Юлька задумывается, но тут же отрицательно машет головой:

– Про чай я ничего не знаю, но лучше не рисковать!

Мы втроем садимся за стол, едим рогалики, пьем холодное молоко – Юлька наливает нам чуть-чуть. Смеемся, дразнимся, рассказываем удивительные истории, слушаем, как за окном серебристыми голосами поют тополя.

– Ты что, принесла домой уличную кошку? – спрашивает мама вечером, кивая на блюдце.

Из открытой форточки льется теплый ветер, ерошит короткие мамины волосы, потихоньку, ласковыми невидимыми пальчиками распрямляет морщинку между ее бровей.

– Нет, это для домового, мамочка. Юлька сказала, что мы подружимся, если он будет каждую ночь пить молочко.

– А кипятить молочко для него не нужно? И для тебя заодно, а то заболеете дружно бруцеллезом.

– Ой, мама, ну что ты всегда такая доктор! Он же волшебник, и никаким, – спотыкаюсь о новое слово, – целезом он заболеть не может. И нам с тобой это молочко пить нельзя, это только для него.

Мама закатывает глаза, встает, вынимает из холодильника пакет, переливает молоко в кастрюльку и ставит на газ. Я вздыхаю и думаю о том, что все пропало, потому что теперь на молоке будет противная пенка, и домовой, конечно, пить его не будет. И дружить со мной тоже.

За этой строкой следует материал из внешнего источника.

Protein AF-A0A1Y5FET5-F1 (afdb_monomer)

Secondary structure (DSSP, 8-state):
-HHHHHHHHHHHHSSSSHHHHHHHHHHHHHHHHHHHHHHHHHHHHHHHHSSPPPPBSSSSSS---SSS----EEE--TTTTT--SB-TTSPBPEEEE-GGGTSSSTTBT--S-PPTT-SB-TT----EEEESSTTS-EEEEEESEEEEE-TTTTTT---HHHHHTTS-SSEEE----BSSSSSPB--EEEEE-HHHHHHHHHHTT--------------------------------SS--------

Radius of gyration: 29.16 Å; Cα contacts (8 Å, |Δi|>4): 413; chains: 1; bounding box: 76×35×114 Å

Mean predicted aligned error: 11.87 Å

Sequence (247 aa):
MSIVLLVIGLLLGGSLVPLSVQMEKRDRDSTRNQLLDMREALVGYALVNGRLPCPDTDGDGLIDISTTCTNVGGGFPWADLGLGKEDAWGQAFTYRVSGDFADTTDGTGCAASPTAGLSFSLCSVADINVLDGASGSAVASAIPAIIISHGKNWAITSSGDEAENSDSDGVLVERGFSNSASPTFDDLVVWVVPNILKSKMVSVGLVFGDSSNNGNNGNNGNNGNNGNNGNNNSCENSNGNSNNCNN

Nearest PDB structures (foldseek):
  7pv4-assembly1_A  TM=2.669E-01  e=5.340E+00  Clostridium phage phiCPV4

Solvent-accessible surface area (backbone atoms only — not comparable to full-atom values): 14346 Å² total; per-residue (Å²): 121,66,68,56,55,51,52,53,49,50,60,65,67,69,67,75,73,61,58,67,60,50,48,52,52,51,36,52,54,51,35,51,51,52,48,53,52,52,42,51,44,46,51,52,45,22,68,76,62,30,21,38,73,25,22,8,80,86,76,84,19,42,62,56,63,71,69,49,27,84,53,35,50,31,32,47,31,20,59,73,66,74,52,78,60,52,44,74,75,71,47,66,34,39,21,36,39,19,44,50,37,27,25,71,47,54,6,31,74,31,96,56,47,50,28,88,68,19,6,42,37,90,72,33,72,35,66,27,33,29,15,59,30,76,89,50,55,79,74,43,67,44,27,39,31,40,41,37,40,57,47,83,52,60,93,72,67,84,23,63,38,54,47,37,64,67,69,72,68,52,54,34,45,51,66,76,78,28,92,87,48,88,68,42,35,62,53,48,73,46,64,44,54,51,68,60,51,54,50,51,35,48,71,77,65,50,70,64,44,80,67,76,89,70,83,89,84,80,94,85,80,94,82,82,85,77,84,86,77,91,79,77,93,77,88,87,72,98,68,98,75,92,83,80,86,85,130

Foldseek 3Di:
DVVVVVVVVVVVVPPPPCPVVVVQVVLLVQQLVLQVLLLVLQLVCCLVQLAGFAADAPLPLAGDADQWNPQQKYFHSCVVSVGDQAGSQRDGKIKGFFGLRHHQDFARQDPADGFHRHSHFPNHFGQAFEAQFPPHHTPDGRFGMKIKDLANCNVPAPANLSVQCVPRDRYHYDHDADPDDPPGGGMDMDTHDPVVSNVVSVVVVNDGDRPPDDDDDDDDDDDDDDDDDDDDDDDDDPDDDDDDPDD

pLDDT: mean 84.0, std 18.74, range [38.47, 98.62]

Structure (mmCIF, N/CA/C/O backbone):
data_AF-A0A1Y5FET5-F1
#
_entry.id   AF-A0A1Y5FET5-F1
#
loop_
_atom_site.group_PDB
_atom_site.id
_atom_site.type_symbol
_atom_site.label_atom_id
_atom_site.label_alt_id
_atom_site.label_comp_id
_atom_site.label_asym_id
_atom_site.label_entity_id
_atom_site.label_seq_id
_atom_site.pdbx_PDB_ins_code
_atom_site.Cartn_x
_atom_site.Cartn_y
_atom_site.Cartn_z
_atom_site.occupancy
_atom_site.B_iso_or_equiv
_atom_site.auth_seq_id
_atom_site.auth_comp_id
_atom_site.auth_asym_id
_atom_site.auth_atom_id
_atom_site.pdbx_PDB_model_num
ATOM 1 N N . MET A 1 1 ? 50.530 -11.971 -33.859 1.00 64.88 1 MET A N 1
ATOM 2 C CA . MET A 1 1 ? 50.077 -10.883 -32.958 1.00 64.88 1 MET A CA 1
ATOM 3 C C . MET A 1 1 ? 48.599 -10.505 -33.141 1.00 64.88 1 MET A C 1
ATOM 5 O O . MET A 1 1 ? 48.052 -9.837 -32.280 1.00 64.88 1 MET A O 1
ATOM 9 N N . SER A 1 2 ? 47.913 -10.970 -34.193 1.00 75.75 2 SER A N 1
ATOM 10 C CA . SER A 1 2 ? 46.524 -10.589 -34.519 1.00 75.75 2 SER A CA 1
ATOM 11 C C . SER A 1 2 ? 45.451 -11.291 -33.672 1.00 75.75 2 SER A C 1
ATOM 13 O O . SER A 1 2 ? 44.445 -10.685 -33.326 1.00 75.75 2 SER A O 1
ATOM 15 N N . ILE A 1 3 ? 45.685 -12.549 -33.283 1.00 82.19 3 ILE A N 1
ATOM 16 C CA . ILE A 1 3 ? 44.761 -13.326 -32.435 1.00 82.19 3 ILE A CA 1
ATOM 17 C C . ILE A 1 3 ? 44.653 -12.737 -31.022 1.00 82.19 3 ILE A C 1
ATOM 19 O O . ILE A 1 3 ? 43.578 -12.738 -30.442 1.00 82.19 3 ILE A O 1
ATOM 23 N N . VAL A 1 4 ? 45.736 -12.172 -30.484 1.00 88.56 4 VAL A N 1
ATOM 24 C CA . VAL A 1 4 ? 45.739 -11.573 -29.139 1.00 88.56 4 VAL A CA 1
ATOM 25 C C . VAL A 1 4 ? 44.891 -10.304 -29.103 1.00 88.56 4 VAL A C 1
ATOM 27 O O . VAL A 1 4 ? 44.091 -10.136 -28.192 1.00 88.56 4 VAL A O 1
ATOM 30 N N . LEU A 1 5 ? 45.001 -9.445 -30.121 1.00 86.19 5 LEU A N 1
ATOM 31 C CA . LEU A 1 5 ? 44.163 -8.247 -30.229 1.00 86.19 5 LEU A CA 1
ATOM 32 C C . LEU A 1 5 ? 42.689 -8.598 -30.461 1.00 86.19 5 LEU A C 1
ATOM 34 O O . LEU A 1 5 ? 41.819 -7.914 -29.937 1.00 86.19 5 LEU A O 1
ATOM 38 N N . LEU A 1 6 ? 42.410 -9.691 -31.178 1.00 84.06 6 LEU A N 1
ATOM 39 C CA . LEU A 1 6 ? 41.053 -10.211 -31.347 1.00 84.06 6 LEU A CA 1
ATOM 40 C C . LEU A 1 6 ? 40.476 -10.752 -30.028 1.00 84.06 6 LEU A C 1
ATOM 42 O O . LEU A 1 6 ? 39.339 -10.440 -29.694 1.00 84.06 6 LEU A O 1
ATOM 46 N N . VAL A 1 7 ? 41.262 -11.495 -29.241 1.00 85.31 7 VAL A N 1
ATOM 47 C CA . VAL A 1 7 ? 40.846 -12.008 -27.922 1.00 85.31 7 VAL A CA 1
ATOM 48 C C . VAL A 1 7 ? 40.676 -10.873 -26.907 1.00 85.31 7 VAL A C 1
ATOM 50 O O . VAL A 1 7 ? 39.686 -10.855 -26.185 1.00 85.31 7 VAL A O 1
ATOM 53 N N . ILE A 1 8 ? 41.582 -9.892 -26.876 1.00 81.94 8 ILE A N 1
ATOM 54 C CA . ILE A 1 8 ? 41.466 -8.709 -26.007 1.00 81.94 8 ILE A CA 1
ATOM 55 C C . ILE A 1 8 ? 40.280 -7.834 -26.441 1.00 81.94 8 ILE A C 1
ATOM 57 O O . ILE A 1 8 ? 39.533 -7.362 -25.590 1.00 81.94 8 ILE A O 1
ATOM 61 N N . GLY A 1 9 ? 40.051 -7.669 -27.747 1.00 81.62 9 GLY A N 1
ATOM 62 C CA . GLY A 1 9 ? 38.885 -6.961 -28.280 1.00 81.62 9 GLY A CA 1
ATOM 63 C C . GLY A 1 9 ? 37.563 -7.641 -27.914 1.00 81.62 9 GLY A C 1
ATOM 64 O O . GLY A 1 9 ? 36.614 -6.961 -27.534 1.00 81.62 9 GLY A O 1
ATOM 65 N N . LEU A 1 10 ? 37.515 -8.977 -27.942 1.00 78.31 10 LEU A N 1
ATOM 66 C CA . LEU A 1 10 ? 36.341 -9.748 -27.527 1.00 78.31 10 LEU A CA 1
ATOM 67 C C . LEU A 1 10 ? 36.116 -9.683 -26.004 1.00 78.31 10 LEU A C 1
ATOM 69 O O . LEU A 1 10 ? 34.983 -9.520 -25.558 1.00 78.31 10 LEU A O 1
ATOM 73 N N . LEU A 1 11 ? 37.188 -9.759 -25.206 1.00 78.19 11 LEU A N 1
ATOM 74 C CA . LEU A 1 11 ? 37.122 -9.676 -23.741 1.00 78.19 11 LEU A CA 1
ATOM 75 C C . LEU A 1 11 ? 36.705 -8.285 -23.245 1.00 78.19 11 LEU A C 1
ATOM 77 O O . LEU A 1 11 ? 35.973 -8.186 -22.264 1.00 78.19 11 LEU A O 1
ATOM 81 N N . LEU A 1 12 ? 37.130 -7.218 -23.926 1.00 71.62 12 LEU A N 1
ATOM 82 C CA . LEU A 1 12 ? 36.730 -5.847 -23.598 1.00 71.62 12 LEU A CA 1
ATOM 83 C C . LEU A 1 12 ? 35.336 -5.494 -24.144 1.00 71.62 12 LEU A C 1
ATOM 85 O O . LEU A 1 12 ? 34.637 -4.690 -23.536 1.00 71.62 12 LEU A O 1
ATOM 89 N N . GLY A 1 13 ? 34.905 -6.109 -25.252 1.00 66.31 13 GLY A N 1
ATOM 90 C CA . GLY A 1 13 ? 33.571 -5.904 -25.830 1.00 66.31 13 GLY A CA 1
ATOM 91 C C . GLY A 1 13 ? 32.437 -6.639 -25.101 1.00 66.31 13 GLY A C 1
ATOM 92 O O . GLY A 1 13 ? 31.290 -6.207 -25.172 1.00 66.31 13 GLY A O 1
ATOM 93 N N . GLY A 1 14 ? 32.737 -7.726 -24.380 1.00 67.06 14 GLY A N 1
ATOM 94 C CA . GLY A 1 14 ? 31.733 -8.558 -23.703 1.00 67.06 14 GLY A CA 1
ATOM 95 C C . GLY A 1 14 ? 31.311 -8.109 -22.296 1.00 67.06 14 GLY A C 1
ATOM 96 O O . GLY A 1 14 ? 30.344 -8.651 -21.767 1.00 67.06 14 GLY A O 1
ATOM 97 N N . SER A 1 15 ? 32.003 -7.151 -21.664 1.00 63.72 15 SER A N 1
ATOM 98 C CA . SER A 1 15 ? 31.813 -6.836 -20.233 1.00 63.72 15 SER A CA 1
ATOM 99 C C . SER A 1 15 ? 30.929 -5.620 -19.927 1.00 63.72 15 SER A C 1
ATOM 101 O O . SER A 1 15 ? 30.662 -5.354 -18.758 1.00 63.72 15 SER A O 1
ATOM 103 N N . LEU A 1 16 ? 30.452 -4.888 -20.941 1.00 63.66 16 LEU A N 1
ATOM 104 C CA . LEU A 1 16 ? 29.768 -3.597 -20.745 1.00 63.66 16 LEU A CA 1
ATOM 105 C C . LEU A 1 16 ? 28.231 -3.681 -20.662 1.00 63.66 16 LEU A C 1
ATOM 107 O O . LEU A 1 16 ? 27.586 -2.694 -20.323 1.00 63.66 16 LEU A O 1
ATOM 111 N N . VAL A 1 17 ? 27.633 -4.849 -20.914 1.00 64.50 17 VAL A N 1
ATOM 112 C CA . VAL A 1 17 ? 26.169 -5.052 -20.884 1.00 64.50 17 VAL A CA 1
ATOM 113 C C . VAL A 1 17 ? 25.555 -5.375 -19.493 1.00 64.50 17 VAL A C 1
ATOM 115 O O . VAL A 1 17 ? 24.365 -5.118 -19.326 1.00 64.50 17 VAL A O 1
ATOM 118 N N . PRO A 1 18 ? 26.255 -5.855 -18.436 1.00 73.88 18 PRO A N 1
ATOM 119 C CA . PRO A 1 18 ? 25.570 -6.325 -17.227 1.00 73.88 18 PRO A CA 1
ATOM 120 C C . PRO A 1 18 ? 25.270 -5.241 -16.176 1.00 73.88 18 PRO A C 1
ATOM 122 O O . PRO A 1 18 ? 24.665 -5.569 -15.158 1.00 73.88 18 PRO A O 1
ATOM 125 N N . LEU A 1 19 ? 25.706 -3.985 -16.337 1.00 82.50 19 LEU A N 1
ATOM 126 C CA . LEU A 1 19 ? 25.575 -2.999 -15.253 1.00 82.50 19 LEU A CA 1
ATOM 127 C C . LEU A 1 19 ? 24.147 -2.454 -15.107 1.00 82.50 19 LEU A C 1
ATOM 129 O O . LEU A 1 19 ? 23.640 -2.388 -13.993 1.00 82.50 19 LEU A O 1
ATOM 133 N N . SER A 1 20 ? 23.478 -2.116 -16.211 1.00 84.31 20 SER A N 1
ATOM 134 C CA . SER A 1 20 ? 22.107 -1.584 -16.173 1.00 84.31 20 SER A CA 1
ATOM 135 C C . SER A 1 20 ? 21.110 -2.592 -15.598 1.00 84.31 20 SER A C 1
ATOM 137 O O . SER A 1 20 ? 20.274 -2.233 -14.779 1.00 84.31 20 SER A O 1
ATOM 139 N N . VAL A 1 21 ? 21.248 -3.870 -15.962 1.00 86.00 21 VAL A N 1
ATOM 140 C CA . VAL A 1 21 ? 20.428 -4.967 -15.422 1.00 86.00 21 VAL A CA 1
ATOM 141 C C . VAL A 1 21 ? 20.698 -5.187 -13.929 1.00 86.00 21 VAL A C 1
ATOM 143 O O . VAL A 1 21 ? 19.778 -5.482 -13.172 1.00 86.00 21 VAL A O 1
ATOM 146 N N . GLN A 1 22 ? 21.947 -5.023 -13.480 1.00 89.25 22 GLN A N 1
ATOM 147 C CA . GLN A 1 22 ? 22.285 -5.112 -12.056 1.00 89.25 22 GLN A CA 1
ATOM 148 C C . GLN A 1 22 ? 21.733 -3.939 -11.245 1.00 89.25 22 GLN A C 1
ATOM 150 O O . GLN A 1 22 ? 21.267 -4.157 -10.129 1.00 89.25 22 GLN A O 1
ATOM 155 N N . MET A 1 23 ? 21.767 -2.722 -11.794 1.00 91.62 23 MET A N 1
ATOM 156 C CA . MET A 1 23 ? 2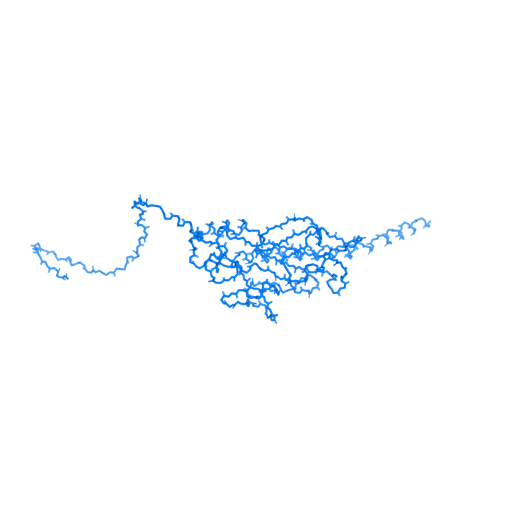1.142 -1.555 -11.167 1.00 91.62 23 MET A CA 1
ATOM 157 C C . MET A 1 23 ? 19.633 -1.756 -11.038 1.00 91.62 23 MET A C 1
ATOM 159 O O . MET A 1 23 ? 19.120 -1.693 -9.932 1.00 91.62 23 MET A O 1
ATOM 163 N N . GLU A 1 24 ? 18.958 -2.147 -12.120 1.00 90.94 24 GLU A N 1
ATOM 164 C CA . GLU A 1 24 ? 17.518 -2.427 -12.108 1.00 90.94 24 GLU A CA 1
ATOM 165 C C . GLU A 1 24 ? 17.142 -3.480 -11.057 1.00 90.94 24 GLU A C 1
ATOM 167 O O . GLU A 1 24 ? 16.201 -3.314 -10.286 1.00 90.94 24 GLU A O 1
ATOM 172 N N . LYS A 1 25 ? 17.916 -4.568 -10.975 1.00 91.88 25 LYS A N 1
ATOM 173 C CA . LYS A 1 25 ? 17.711 -5.593 -9.948 1.00 91.88 25 LYS A CA 1
ATOM 174 C C . LYS A 1 25 ? 17.859 -5.012 -8.539 1.00 91.88 25 LYS A C 1
ATOM 176 O O . LYS A 1 25 ? 17.038 -5.310 -7.678 1.00 91.88 25 LYS A O 1
ATOM 181 N N . ARG A 1 26 ? 18.893 -4.198 -8.309 1.00 95.31 26 ARG A N 1
ATOM 182 C CA . ARG A 1 26 ? 19.137 -3.541 -7.021 1.00 95.31 26 ARG A CA 1
ATOM 183 C C . ARG A 1 26 ? 17.987 -2.611 -6.642 1.00 95.31 26 ARG A C 1
ATOM 185 O O . ARG A 1 26 ? 17.586 -2.622 -5.483 1.00 95.31 26 ARG A O 1
ATOM 192 N N . ASP A 1 27 ? 17.473 -1.844 -7.594 1.00 96.12 27 ASP A N 1
ATOM 193 C CA . ASP A 1 27 ? 16.378 -0.898 -7.384 1.00 96.12 27 ASP A CA 1
ATOM 194 C C . ASP A 1 27 ? 15.097 -1.648 -6.994 1.00 96.12 27 ASP A C 1
ATOM 196 O O . ASP A 1 27 ? 14.510 -1.363 -5.952 1.00 96.12 27 ASP A O 1
ATOM 200 N N . ARG A 1 28 ? 14.754 -2.725 -7.717 1.00 95.75 28 ARG A N 1
ATOM 201 C CA . ARG A 1 28 ? 13.636 -3.618 -7.358 1.00 95.75 28 ARG A CA 1
ATOM 202 C C . ARG A 1 28 ? 13.800 -4.257 -5.981 1.00 95.75 28 ARG A C 1
ATOM 204 O O . ARG A 1 28 ? 12.835 -4.342 -5.224 1.00 95.75 28 ARG A O 1
ATOM 211 N N . ASP A 1 29 ? 14.996 -4.746 -5.660 1.00 96.62 29 ASP A N 1
ATOM 212 C CA . ASP A 1 29 ? 15.268 -5.377 -4.365 1.00 96.62 29 ASP A CA 1
ATOM 213 C C . ASP A 1 29 ? 15.192 -4.343 -3.223 1.00 96.62 29 ASP A C 1
ATOM 215 O O . ASP A 1 29 ? 14.654 -4.644 -2.158 1.00 96.62 29 ASP A O 1
ATOM 219 N N . SER A 1 30 ? 15.652 -3.110 -3.460 1.00 97.31 30 SER A N 1
ATOM 220 C CA . SER A 1 30 ? 15.514 -1.979 -2.535 1.00 97.31 30 SER A CA 1
ATOM 221 C C . SER A 1 30 ? 14.045 -1.629 -2.287 1.00 97.31 30 SER A C 1
ATOM 223 O O . SER A 1 30 ? 13.613 -1.607 -1.134 1.00 97.31 30 SER A O 1
ATOM 225 N N . THR A 1 31 ? 13.253 -1.435 -3.346 1.00 98.06 31 THR A N 1
ATOM 226 C CA . THR A 1 31 ? 11.815 -1.140 -3.239 1.00 98.06 31 THR A CA 1
ATOM 227 C C . THR A 1 31 ? 11.059 -2.274 -2.551 1.00 98.06 31 THR A C 1
ATOM 229 O O . THR A 1 31 ? 10.223 -2.020 -1.688 1.00 98.06 31 THR A O 1
ATOM 232 N N . ARG A 1 32 ? 11.387 -3.541 -2.842 1.00 97.69 32 ARG A N 1
ATOM 233 C CA . ARG A 1 32 ? 10.779 -4.688 -2.149 1.00 97.69 32 ARG A CA 1
ATOM 234 C C . ARG A 1 32 ? 11.023 -4.638 -0.642 1.00 97.69 32 ARG A C 1
ATOM 236 O O . ARG A 1 32 ? 10.102 -4.925 0.113 1.00 97.69 32 ARG A O 1
ATOM 243 N N . ASN A 1 33 ? 12.225 -4.280 -0.196 1.00 98.06 33 ASN A N 1
ATOM 244 C CA . ASN A 1 33 ? 12.499 -4.154 1.237 1.00 98.06 33 ASN A CA 1
ATOM 245 C C . ASN A 1 33 ? 11.685 -3.015 1.869 1.00 98.06 33 ASN A C 1
ATOM 247 O O . ASN A 1 33 ? 11.076 -3.231 2.911 1.00 98.06 33 ASN A O 1
ATOM 251 N N . GLN A 1 34 ? 11.584 -1.860 1.202 1.00 98.19 34 GLN A N 1
ATOM 252 C CA . GLN A 1 34 ? 10.753 -0.744 1.675 1.00 98.19 34 GLN A CA 1
ATOM 253 C C . GLN A 1 34 ? 9.277 -1.139 1.809 1.00 98.19 34 GLN A C 1
ATOM 255 O O . GLN A 1 34 ? 8.653 -0.860 2.828 1.00 98.19 34 GLN A O 1
ATOM 260 N N . LEU A 1 35 ? 8.735 -1.861 0.826 1.00 98.50 35 LEU A N 1
ATOM 261 C CA . LEU A 1 35 ? 7.374 -2.398 0.871 1.00 98.50 35 LEU A CA 1
ATOM 262 C C . LEU A 1 35 ? 7.164 -3.332 2.080 1.00 98.50 35 LEU A C 1
ATOM 264 O O . LEU A 1 35 ? 6.125 -3.282 2.742 1.00 98.50 35 LEU A O 1
ATOM 268 N N . LEU A 1 36 ? 8.146 -4.176 2.411 1.00 98.31 36 LEU A N 1
ATOM 269 C CA . LEU A 1 36 ? 8.064 -5.052 3.587 1.00 98.31 36 LEU A CA 1
ATOM 270 C C . LEU A 1 36 ? 8.047 -4.257 4.901 1.00 98.31 36 LEU A C 1
ATOM 272 O O . LEU A 1 36 ? 7.265 -4.606 5.789 1.00 98.31 36 LEU A O 1
ATOM 276 N N . ASP A 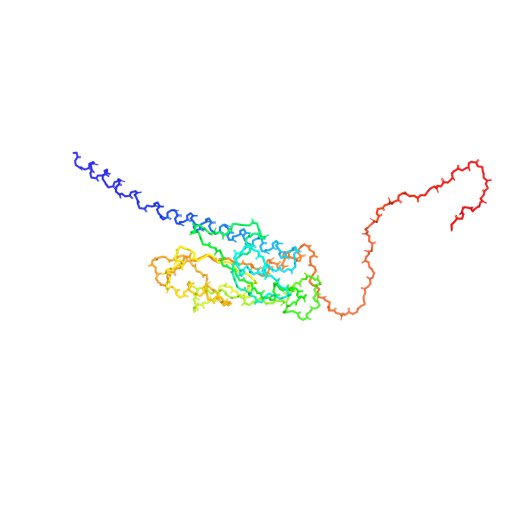1 37 ? 8.849 -3.196 5.000 1.00 98.44 37 ASP A N 1
ATOM 277 C CA . ASP A 1 37 ? 8.864 -2.290 6.154 1.00 98.44 37 ASP A CA 1
ATOM 278 C C . ASP A 1 37 ? 7.530 -1.534 6.280 1.00 98.44 37 ASP A C 1
ATOM 280 O O . ASP A 1 37 ? 6.945 -1.478 7.363 1.00 98.44 37 ASP A O 1
ATOM 284 N N . MET A 1 38 ? 6.983 -1.047 5.160 1.00 98.62 38 MET A N 1
ATOM 285 C CA . MET A 1 38 ? 5.661 -0.412 5.093 1.00 98.62 38 MET A CA 1
ATOM 286 C C . MET A 1 38 ? 4.549 -1.341 5.572 1.00 98.62 38 MET A C 1
ATOM 288 O O . MET A 1 38 ? 3.716 -0.945 6.386 1.00 98.62 38 MET A O 1
ATOM 292 N N . ARG A 1 39 ? 4.553 -2.603 5.133 1.00 98.56 39 ARG A N 1
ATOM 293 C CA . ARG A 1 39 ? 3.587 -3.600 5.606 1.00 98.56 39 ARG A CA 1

Но я молчу. Услышав про Юлькин ритуал, мама немножко повеселела, просветлела лицом и стала похожа на себя прежнюю. Сегодня она пришла домой еще до сумерек, с пустым пакетом, в котором, тихонько убедилась я, снова не было ни больничных карточек, ни вкусных взяток. Пришла и, растирая покрасневшие, опухшие, как будто замерзшие пальцы, бескрыло опустилась на кухонный табурет.

* * *

Проснувшись следующим утром, я резко – будто брызгами краски во все стороны, – вспоминаю вчерашний день. Неловко сползаю с кровати, торопясь, не попадая в тапочки, надевая их кое-как, отстающими хвостиками, бегу на кухню. Застываю столбиком возле блюдца, из которого кто-то отпил ночью половину молока! Зажимаю рот ладошками и тихонько хихикаю, а затем бросаюсь в коридор – звонить Юльке.

Юлька на том конце провода ахает и довольно смеется. Напускает в голос строгости, наказывает мне не терять времени и искать подарочки.

Повесив трубку и затаив дыхание, я подхожу на цыпочках к маминому плащу. Обнимаю его, по привычке вдыхаю запах, слушаю, как недовольно хрустит скользкая черная ткань, и, наконец, решившись, медленно просовываю дрожащие, вспотевшие вдруг руки в карманы.

Пусто. Обшариваю карманы еще и еще раз, затем догадываюсь, что Домовой мог припрятать свои сокровища в другом месте. Поиграть со мной, отомстить за нехорошую пенку в молочке.

Весь день я очень-очень занята. Обыскиваю карманы маминого зимнего пальто – коричневого, с белым прореженным мехом на воротнике. Ощупываю свою весеннюю и зимнюю курточки, встряхиваю и переворачиваю подошвой вверх всю обувь. Вытаскиваю и, чихая, складываю обратно пыльные книги. Лежа на животе и пыхтя от натуги, проминаю пальцами всю-всю – липкую и сырую темноту под ванной. Залезаю в подсобку с ногами, заглядываю в дальние уголки шкафа с одеждой, шкафов с посудой. Лезу даже в духовку. И только под кроватями посмотреть не решаюсь. Там слишком черно даже днем.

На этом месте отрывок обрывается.